Room 4: Lisette Ros / Goya
Elements of my works on show.
The Mirror (2019), live performance preview + installation + video work
My Self, the (First) Breath (2021), live performance vernissage + glass installation + video work
Reframing Conventions for INTERBELLUM #1 (2020), video work
I’ll dance as fast as I can (2020), installation + residues + video work
Lisette (2015 – ongoing), polaroid installation
Reframing Conventions (2013), time lapse video + objects.
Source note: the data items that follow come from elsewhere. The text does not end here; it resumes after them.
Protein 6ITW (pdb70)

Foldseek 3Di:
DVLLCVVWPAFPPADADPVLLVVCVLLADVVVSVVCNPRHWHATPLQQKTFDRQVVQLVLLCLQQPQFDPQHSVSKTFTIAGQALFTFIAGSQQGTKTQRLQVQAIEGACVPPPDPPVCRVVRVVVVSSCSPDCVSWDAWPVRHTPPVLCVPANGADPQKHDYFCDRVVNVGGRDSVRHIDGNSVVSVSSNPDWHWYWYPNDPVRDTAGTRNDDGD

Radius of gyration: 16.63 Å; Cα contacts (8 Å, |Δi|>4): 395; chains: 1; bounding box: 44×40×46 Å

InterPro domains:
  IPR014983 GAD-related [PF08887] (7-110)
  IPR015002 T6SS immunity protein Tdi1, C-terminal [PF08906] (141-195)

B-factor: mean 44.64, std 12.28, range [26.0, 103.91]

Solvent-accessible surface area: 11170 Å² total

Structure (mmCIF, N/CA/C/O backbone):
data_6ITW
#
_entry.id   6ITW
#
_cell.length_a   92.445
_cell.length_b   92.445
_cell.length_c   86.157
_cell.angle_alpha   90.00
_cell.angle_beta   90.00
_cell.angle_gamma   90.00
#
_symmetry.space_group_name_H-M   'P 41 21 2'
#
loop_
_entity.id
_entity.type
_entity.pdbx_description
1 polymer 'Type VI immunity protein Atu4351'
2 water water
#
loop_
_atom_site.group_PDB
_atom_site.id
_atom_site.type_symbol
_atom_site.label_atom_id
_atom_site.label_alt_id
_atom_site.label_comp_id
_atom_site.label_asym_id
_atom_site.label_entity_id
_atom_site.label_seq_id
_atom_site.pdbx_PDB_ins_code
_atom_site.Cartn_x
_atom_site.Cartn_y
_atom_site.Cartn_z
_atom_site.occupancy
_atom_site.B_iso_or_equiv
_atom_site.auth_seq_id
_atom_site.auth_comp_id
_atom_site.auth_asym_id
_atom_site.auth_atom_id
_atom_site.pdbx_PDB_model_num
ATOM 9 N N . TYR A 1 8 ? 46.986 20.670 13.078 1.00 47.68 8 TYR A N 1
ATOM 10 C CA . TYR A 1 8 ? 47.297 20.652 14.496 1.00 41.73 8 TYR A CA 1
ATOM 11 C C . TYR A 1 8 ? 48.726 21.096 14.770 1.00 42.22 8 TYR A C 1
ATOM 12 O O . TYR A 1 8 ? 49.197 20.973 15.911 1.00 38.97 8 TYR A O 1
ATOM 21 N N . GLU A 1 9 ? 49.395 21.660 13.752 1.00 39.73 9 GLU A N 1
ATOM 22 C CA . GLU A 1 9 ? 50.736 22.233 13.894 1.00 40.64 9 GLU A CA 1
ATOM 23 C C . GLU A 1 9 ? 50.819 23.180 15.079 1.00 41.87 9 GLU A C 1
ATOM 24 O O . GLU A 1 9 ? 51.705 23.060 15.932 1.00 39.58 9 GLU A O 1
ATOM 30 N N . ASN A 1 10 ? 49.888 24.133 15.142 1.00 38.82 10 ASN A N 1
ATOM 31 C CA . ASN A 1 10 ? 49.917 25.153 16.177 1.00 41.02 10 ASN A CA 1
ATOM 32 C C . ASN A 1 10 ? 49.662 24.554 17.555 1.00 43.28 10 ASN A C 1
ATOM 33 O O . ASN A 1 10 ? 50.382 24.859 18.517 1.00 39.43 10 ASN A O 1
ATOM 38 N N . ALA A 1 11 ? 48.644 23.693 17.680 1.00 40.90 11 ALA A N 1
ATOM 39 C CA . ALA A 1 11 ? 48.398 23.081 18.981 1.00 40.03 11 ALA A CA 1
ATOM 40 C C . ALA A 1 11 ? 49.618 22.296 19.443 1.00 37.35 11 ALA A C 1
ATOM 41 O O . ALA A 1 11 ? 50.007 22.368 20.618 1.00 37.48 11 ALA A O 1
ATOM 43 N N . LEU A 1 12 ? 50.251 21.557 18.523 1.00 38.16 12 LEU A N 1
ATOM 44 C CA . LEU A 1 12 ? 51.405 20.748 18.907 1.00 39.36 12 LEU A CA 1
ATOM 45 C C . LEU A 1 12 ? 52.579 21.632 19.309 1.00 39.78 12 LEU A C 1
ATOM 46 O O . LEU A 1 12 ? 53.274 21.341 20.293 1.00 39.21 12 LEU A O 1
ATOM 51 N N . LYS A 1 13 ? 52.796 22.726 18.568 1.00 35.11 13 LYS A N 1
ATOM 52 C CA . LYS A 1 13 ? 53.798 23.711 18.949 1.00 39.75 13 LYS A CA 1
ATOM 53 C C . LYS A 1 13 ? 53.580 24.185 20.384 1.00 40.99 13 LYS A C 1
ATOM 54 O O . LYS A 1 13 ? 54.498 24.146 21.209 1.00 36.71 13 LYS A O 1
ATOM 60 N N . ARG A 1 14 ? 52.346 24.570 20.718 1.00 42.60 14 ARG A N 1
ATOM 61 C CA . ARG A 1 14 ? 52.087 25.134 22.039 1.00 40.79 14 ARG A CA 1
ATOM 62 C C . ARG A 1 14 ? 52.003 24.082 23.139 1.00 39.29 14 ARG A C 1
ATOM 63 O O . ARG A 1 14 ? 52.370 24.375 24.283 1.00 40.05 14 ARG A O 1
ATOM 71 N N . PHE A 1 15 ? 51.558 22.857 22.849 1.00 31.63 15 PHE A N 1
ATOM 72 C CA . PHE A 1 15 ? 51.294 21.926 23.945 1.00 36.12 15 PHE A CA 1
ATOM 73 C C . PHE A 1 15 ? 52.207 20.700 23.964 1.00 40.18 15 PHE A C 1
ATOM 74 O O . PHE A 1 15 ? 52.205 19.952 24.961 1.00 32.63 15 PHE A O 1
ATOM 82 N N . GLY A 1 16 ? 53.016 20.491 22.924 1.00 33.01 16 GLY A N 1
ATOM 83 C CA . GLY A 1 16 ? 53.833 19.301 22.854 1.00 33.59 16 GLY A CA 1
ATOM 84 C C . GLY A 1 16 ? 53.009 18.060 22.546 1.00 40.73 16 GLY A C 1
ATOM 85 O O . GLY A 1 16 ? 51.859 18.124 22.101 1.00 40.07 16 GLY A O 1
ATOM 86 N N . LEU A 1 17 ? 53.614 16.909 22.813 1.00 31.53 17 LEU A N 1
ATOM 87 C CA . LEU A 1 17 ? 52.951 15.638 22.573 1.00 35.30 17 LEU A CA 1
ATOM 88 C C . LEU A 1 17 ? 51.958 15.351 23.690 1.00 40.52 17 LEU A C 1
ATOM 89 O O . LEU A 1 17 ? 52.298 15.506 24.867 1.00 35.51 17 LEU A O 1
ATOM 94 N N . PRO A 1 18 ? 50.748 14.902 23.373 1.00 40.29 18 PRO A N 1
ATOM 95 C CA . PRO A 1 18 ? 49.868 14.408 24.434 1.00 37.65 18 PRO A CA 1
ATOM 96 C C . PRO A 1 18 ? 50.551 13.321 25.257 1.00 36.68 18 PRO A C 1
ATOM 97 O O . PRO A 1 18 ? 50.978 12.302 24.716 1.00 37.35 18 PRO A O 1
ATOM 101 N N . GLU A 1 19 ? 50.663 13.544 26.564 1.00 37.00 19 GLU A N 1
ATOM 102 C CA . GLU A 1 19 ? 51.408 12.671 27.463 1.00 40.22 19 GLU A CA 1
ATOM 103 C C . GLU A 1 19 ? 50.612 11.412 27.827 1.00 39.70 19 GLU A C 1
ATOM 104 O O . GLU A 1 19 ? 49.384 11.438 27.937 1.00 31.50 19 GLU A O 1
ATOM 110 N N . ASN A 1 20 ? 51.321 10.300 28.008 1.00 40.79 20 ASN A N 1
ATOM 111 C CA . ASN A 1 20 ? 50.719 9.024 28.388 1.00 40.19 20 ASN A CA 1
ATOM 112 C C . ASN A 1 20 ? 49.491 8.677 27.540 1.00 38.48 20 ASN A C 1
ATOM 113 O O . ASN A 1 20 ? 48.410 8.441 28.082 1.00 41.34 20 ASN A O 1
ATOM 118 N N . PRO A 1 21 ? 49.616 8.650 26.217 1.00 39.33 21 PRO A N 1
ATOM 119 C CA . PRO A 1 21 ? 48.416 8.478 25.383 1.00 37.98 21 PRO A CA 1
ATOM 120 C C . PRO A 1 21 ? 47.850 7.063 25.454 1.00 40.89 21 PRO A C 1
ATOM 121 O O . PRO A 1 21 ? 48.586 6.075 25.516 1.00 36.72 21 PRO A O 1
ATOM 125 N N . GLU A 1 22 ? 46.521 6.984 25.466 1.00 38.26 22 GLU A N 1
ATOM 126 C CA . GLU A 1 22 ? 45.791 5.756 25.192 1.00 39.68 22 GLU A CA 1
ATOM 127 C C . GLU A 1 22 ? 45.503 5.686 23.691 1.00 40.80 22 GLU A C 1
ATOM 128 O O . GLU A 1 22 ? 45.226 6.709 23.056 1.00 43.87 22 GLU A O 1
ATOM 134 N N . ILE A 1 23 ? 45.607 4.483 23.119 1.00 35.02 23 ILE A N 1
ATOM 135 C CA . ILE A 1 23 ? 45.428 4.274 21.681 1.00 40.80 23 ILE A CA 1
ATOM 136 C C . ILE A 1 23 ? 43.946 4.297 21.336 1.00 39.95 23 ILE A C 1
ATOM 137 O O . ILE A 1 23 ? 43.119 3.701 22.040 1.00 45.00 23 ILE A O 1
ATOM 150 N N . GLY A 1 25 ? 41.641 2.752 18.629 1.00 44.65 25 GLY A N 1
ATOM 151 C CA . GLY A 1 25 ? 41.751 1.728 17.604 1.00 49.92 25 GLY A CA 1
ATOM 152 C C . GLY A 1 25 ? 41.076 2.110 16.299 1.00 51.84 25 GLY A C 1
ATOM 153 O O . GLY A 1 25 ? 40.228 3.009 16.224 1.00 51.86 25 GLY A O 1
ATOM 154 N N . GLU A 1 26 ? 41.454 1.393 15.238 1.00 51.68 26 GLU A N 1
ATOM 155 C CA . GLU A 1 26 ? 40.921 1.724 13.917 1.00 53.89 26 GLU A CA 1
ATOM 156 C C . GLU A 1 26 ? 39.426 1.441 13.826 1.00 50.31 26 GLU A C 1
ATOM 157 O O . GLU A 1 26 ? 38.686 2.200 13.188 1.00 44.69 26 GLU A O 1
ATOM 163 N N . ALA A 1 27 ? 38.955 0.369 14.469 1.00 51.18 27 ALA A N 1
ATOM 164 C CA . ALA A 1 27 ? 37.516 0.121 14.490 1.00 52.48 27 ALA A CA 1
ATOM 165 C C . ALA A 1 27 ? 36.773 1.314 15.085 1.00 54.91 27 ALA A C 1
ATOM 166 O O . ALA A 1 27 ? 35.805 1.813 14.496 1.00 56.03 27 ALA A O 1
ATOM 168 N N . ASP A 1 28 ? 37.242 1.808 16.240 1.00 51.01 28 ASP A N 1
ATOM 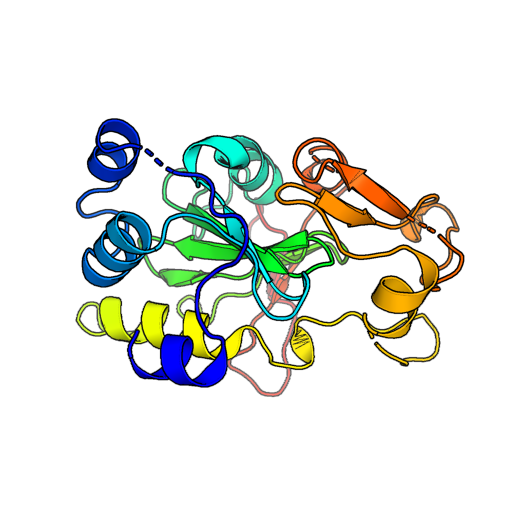169 C CA . ASP A 1 28 ? 36.649 3.002 16.842 1.00 52.15 28 ASP A CA 1
ATOM 170 C C . ASP A 1 28 ? 36.712 4.206 15.897 1.00 48.28 28 ASP A C 1
ATOM 171 O O . ASP A 1 28 ? 35.717 4.919 15.726 1.00 49.64 28 ASP A O 1
ATOM 176 N N . ILE A 1 29 ? 37.864 4.438 15.254 1.00 42.99 29 ILE A N 1
ATOM 177 C CA . ILE A 1 29 ? 37.968 5.576 14.339 1.00 47.97 29 ILE A CA 1
ATOM 178 C C . ILE A 1 29 ? 37.070 5.373 13.120 1.00 53.55 29 ILE A C 1
ATOM 179 O O . ILE A 1 29 ? 36.557 6.345 12.542 1.00 54.09 29 ILE A O 1
ATOM 184 N N . ALA A 1 30 ? 36.867 4.119 12.702 1.00 52.38 30 ALA A N 1
ATOM 185 C CA . ALA A 1 30 ? 36.009 3.864 11.550 1.00 54.71 30 ALA A CA 1
ATOM 186 C C . ALA A 1 30 ? 34.573 4.247 11.863 1.00 53.80 30 ALA A C 1
ATOM 187 O O . ALA A 1 30 ? 33.881 4.854 11.035 1.00 53.08 30 ALA A O 1
ATOM 189 N N . ARG A 1 31 ? 34.130 3.932 13.079 1.00 49.73 31 ARG A N 1
ATOM 190 C CA . ARG A 1 31 ? 32.809 4.306 13.563 1.00 51.38 31 ARG A CA 1
ATOM 191 C C . ARG A 1 31 ? 32.479 5.793 13.373 1.00 51.48 31 ARG A C 1
ATOM 192 O O . ARG A 1 31 ? 31.300 6.147 13.284 1.00 51.16 31 ARG A O 1
ATOM 200 N N . TYR A 1 32 ? 33.470 6.679 13.265 1.00 52.61 32 TYR A N 1
ATOM 201 C CA . TYR A 1 32 ? 33.167 8.108 13.214 1.00 52.02 32 TYR A CA 1
ATOM 202 C C . TYR A 1 32 ? 33.452 8.742 11.857 1.00 50.15 32 TYR A C 1
ATOM 203 O O . TYR A 1 32 ? 33.403 9.974 11.738 1.00 48.60 32 TYR A O 1
ATOM 212 N N . LYS A 1 33 ? 33.700 7.932 10.824 1.00 53.04 33 LYS A N 1
ATOM 213 C CA . LYS A 1 33 ? 33.852 8.445 9.464 1.00 55.03 33 LYS A CA 1
ATOM 214 C C . LYS A 1 33 ? 32.637 9.266 9.040 1.00 57.54 33 LYS A C 1
ATOM 215 O O . LYS A 1 33 ? 31.490 8.819 9.161 1.00 56.38 33 LYS A O 1
ATOM 221 N N . ASN A 1 34 ? 32.899 10.474 8.540 1.00 55.84 34 ASN A N 1
ATOM 222 C CA . ASN A 1 34 ? 31.885 11.462 8.167 1.00 59.08 34 ASN A CA 1
ATOM 223 C C . ASN A 1 34 ? 31.046 11.943 9.347 1.00 56.29 34 ASN A C 1
ATOM 224 O O . ASN A 1 34 ? 30.081 12.686 9.153 1.00 54.11 34 ASN A O 1
ATOM 229 N N . ARG A 1 35 ? 31.388 11.553 10.570 1.00 53.00 35 ARG A N 1
ATOM 230 C CA . ARG A 1 35 ? 30.729 12.111 11.736 1.00 54.61 35 ARG A CA 1
ATOM 231 C C . ARG A 1 35 ? 31.628 13.028 12.553 1.00 50.85 35 ARG A C 1
ATOM 232 O O . ARG A 1 35 ? 31.114 13.924 13.229 1.00 49.67 35 ARG A O 1
ATOM 240 N N . ILE A 1 36 ? 32.946 12.855 12.475 1.00 49.82 36 ILE A N 1
ATOM 241 C CA . ILE A 1 36 ? 33.927 13.754 13.080 1.00 45.36 36 ILE A CA 1
ATOM 242 C C . ILE A 1 36 ? 34.911 14.094 11.969 1.00 42.35 36 ILE A C 1
ATOM 243 O O . ILE A 1 36 ? 35.293 13.190 11.211 1.00 48.10 36 ILE A O 1
ATOM 248 N N . PRO A 1 37 ? 35.338 15.352 11.816 1.00 41.84 37 PRO A N 1
ATOM 249 C CA . PRO A 1 37 ? 36.233 15.704 10.691 1.00 40.55 37 PRO A CA 1
ATOM 250 C C . PRO A 1 37 ? 37.482 14.825 10.650 1.00 46.59 37 PRO A C 1
ATOM 251 O O . PRO A 1 37 ? 38.072 14.502 11.685 1.00 44.87 37 PRO A O 1
ATOM 255 N N . GLU A 1 38 ? 37.894 14.448 9.431 1.00 47.36 38 GLU A N 1
ATOM 256 C CA . GLU A 1 38 ? 39.005 13.501 9.288 1.00 48.11 38 GLU A CA 1
ATOM 257 C C . GLU A 1 38 ? 40.334 14.077 9.752 1.00 43.31 38 GLU A C 1
ATOM 258 O O . GLU A 1 38 ? 41.187 13.319 10.230 1.00 44.70 38 GLU A O 1
ATOM 264 N N . THR A 1 39 ? 40.554 15.389 9.595 1.00 38.19 39 THR A N 1
ATOM 265 C CA . THR A 1 39 ? 41.799 15.961 10.094 1.00 40.43 39 THR A CA 1
ATOM 266 C C . THR A 1 39 ? 41.934 15.743 11.596 1.00 44.45 39 THR A C 1
ATOM 267 O O . THR A 1 39 ? 43.026 15.456 12.089 1.00 42.55 39 THR A O 1
ATOM 271 N N . TYR A 1 40 ? 40.827 15.836 12.341 1.00 43.16 40 TYR A N 1
ATOM 272 C CA . TYR A 1 40 ? 40.910 15.564 13.770 1.00 38.14 40 TYR A CA 1
ATOM 273 C C . TYR A 1 40 ? 41.178 14.089 14.030 1.00 38.56 40 TYR A C 1
ATOM 274 O O . TYR A 1 40 ? 41.972 13.742 14.917 1.00 36.49 40 TYR A O 1
ATOM 283 N N . LEU A 1 41 ? 40.494 13.201 13.298 1.00 37.87 41 LEU A N 1
ATOM 284 C CA . LEU A 1 41 ? 40.656 11.772 13.555 1.00 39.99 41 LEU A CA 1
ATOM 285 C C . LEU A 1 41 ? 42.068 11.316 13.203 1.00 42.82 41 LEU A C 1
ATOM 286 O O . LEU A 1 41 ? 42.655 10.481 13.904 1.00 41.48 41 LEU A O 1
ATOM 291 N N . ASP A 1 42 ? 42.642 11.877 12.141 1.00 40.49 42 ASP A N 1
ATOM 292 C CA . ASP A 1 42 ? 44.008 11.521 11.790 1.00 43.81 42 ASP A CA 1
ATOM 293 C C . ASP A 1 42 ? 45.001 12.019 12.839 1.00 42.97 42 ASP A C 1
ATOM 294 O O . ASP A 1 42 ? 45.951 11.307 13.188 1.00 40.92 42 ASP A O 1
ATOM 299 N N . PHE A 1 43 ? 44.792 13.228 13.362 1.00 40.55 43 PHE A N 1
ATOM 300 C CA . PHE A 1 43 ? 45.555 13.681 14.525 1.00 38.87 43 PHE A CA 1
ATOM 301 C C . PHE A 1 43 ? 45.532 12.636 15.653 1.00 40.56 43 PHE A C 1
ATOM 302 O O . PHE A 1 43 ? 46.586 12.222 16.160 1.00 37.28 43 PHE A O 1
ATOM 310 N N . ILE A 1 44 ? 44.340 12.151 16.017 1.00 38.59 44 ILE A N 1
ATOM 311 C CA . ILE A 1 44 ? 44.235 11.157 17.086 1.00 39.52 44 ILE A CA 1
ATOM 312 C C . ILE A 1 44 ? 44.904 9.842 16.688 1.00 37.50 44 ILE A C 1
ATOM 313 O O . ILE A 1 44 ? 45.538 9.167 17.519 1.00 33.75 44 ILE A O 1
ATOM 318 N N . ARG A 1 45 ? 44.749 9.441 15.424 1.00 35.65 45 ARG A N 1
ATOM 319 C CA . ARG A 1 45 ? 45.394 8.218 14.951 1.00 40.90 45 ARG A CA 1
ATOM 320 C C . ARG A 1 45 ? 46.901 8.265 15.192 1.00 38.65 45 ARG A C 1
ATOM 321 O O . ARG A 1 45 ? 47.511 7.267 15.589 1.00 37.27 45 ARG A O 1
ATOM 329 N N . HIS A 1 46 ? 47.508 9.431 14.985 1.00 34.56 46 HIS A N 1
ATOM 330 C CA . HIS A 1 46 ? 48.938 9.592 15.192 1.00 37.12 46 HIS A CA 1
ATOM 331 C C . HIS A 1 46 ? 49.287 9.799 16.661 1.00 38.85 46 HIS A C 1
ATOM 332 O O . HIS A 1 46 ? 50.143 9.092 17.213 1.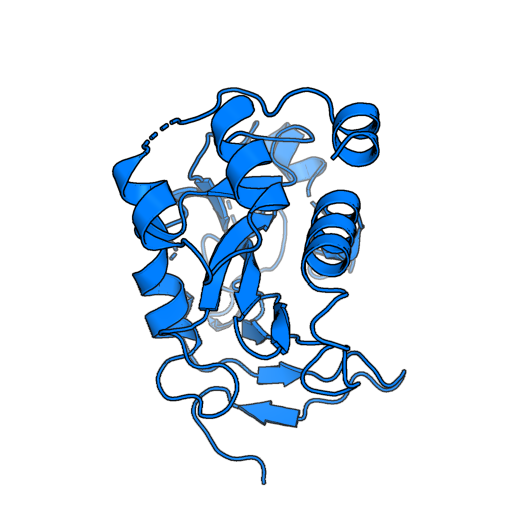00 38.30 46 HIS A O 1
ATOM 339 N N . ALA A 1 47 ? 48.654 10.774 17.310 1.00 36.26 47 ALA A N 1
ATOM 340 C CA . ALA A 1 47 ? 49.096 11.152 18.645 1.00 32.79 47 ALA A CA 1
ATOM 341 C C . ALA A 1 47 ? 48.475 10.301 19.741 1.00 34.85 47 ALA A C 1
ATOM 342 O O . ALA A 1 47 ? 48.970 10.329 20.870 1.00 35.68 47 ALA A O 1
ATOM 344 N N . GLY A 1 48 ? 47.428 9.531 19.441 1.00 35.53 48 GLY A N 1
ATOM 345 C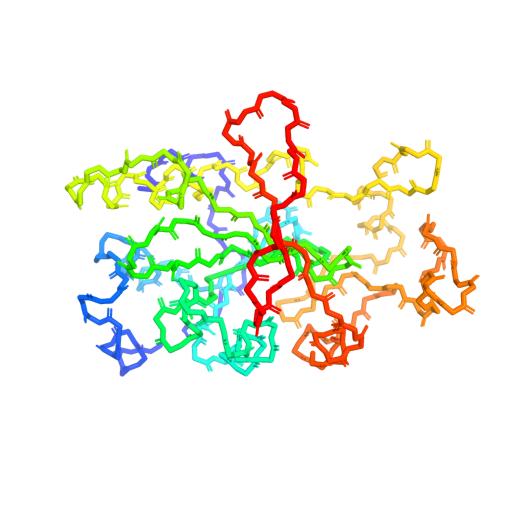 CA . GLY A 1 48 ? 46.703 8.871 20.505 1.00 38.01 48 GLY A CA 1
ATOM 346 C C . GLY A 1 48 ? 45.861 9.849 21.318 1.00 38.04 48 GLY A C 1
ATOM 347 O O . GLY A 1 48 ? 45.598 10.981 20.911 1.00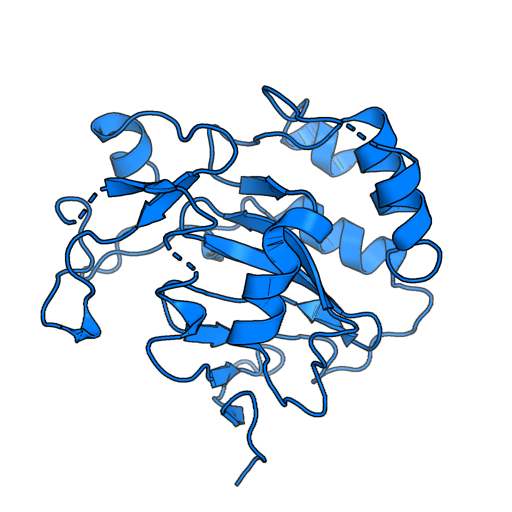 39.63 48 GLY A O 1
ATOM 348 N N . LEU A 1 49 ? 45.443 9.382 22.496 1.00 35.27 49 LEU A N 1
ATOM 349 C CA . LEU A 1 49 ? 44.525 10.089 23.395 1.00 36.57 49 LEU A CA 1
ATOM 350 C C . LEU A 1 49 ? 45.243 10.363 24.708 1.00 34.21 49 LEU A C 1
ATOM 351 O O . LEU A 1 49 ? 45.223 9.517 25.603 1.00 38.98 49 LEU A O 1
ATOM 356 N N . GLY A 1 50 ? 45.848 11.541 24.838 1.00 29.64 50 GLY A N 1
ATOM 357 C CA . GLY A 1 50 ? 46.657 11.823 26.009 1.00 31.92 50 GLY A CA 1
ATOM 358 C C . GLY A 1 50 ? 46.367 13.128 26.726 1.00 36.65 50 GLY A C 1
ATOM 359 O O . GLY A 1 50 ? 45.316 13.759 26.527 1.00 33.33 50 GLY A O 1
ATOM 360 N N . ILE A 1 51 ? 47.317 13.536 27.572 1.00 37.17 51 ILE A N 1
ATOM 361 C CA . ILE A 1 51 ? 47.155 14.645 28.508 1.00 33.29 51 ILE A CA 1
ATOM 362 C C . ILE A 1 51 ? 48.035 15.809 28.073 1.00 34.18 51 ILE A C 1
ATOM 363 O O . ILE A 1 51 ? 49.155 15.604 27.588 1.00 35.54 51 ILE A O 1
ATOM 368 N N . TRP A 1 52 ? 47.509 17.029 28.214 1.00 32.77 52 TRP A N 1
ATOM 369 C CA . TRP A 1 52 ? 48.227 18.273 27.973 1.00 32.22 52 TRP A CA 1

“Behold, I am that which must always overcome itself.”
Friedrich Wilhelm Nietzsche – Thus Spoke Zarathustra 

Exhibition shallow then halo The Mirror by Lisette Ros
exhibition shallow then halo My self the first breath and reframing conventions by Lisette Ros and rob schroder
exhibition view shallow then halo room 4 artist Lisette Ros
exhibition view shallow then halo polaroids wall room 4 artist Lisette Ros. Ongoing polaroids by Marieke Gras.
exhibition view shallow then halo room 4 reframing conventions timelapse by artist Lisette Ros and Francesco Goya
exhibition view shallow then halo room 4 i'll dance as fast as I can installation by artist Lisette Ros LR On Demand
exhibition shallow then halo room 4 reframing conventions installation view by artist Lisette Ros and Francesco Goya

The desire to delve beneath the surface is a desire for knowledge and control. It backfires, and we end up besieged: as soon as we reach the inside, we are again confronted with another surface. Inside the grave there is no living soul; what lies buried is only the reminder of its absence.

Obsession is a will to power that always ends up besieged, haunted by its object. It zooms in on a target that, in principle, will escape its lens. If “the dream of reason produces monsters,” as Goya wrote, this lies in the fact the suspect has always already fled the crime scene, even if the culprit is caught red-handed, in flagrante delicto.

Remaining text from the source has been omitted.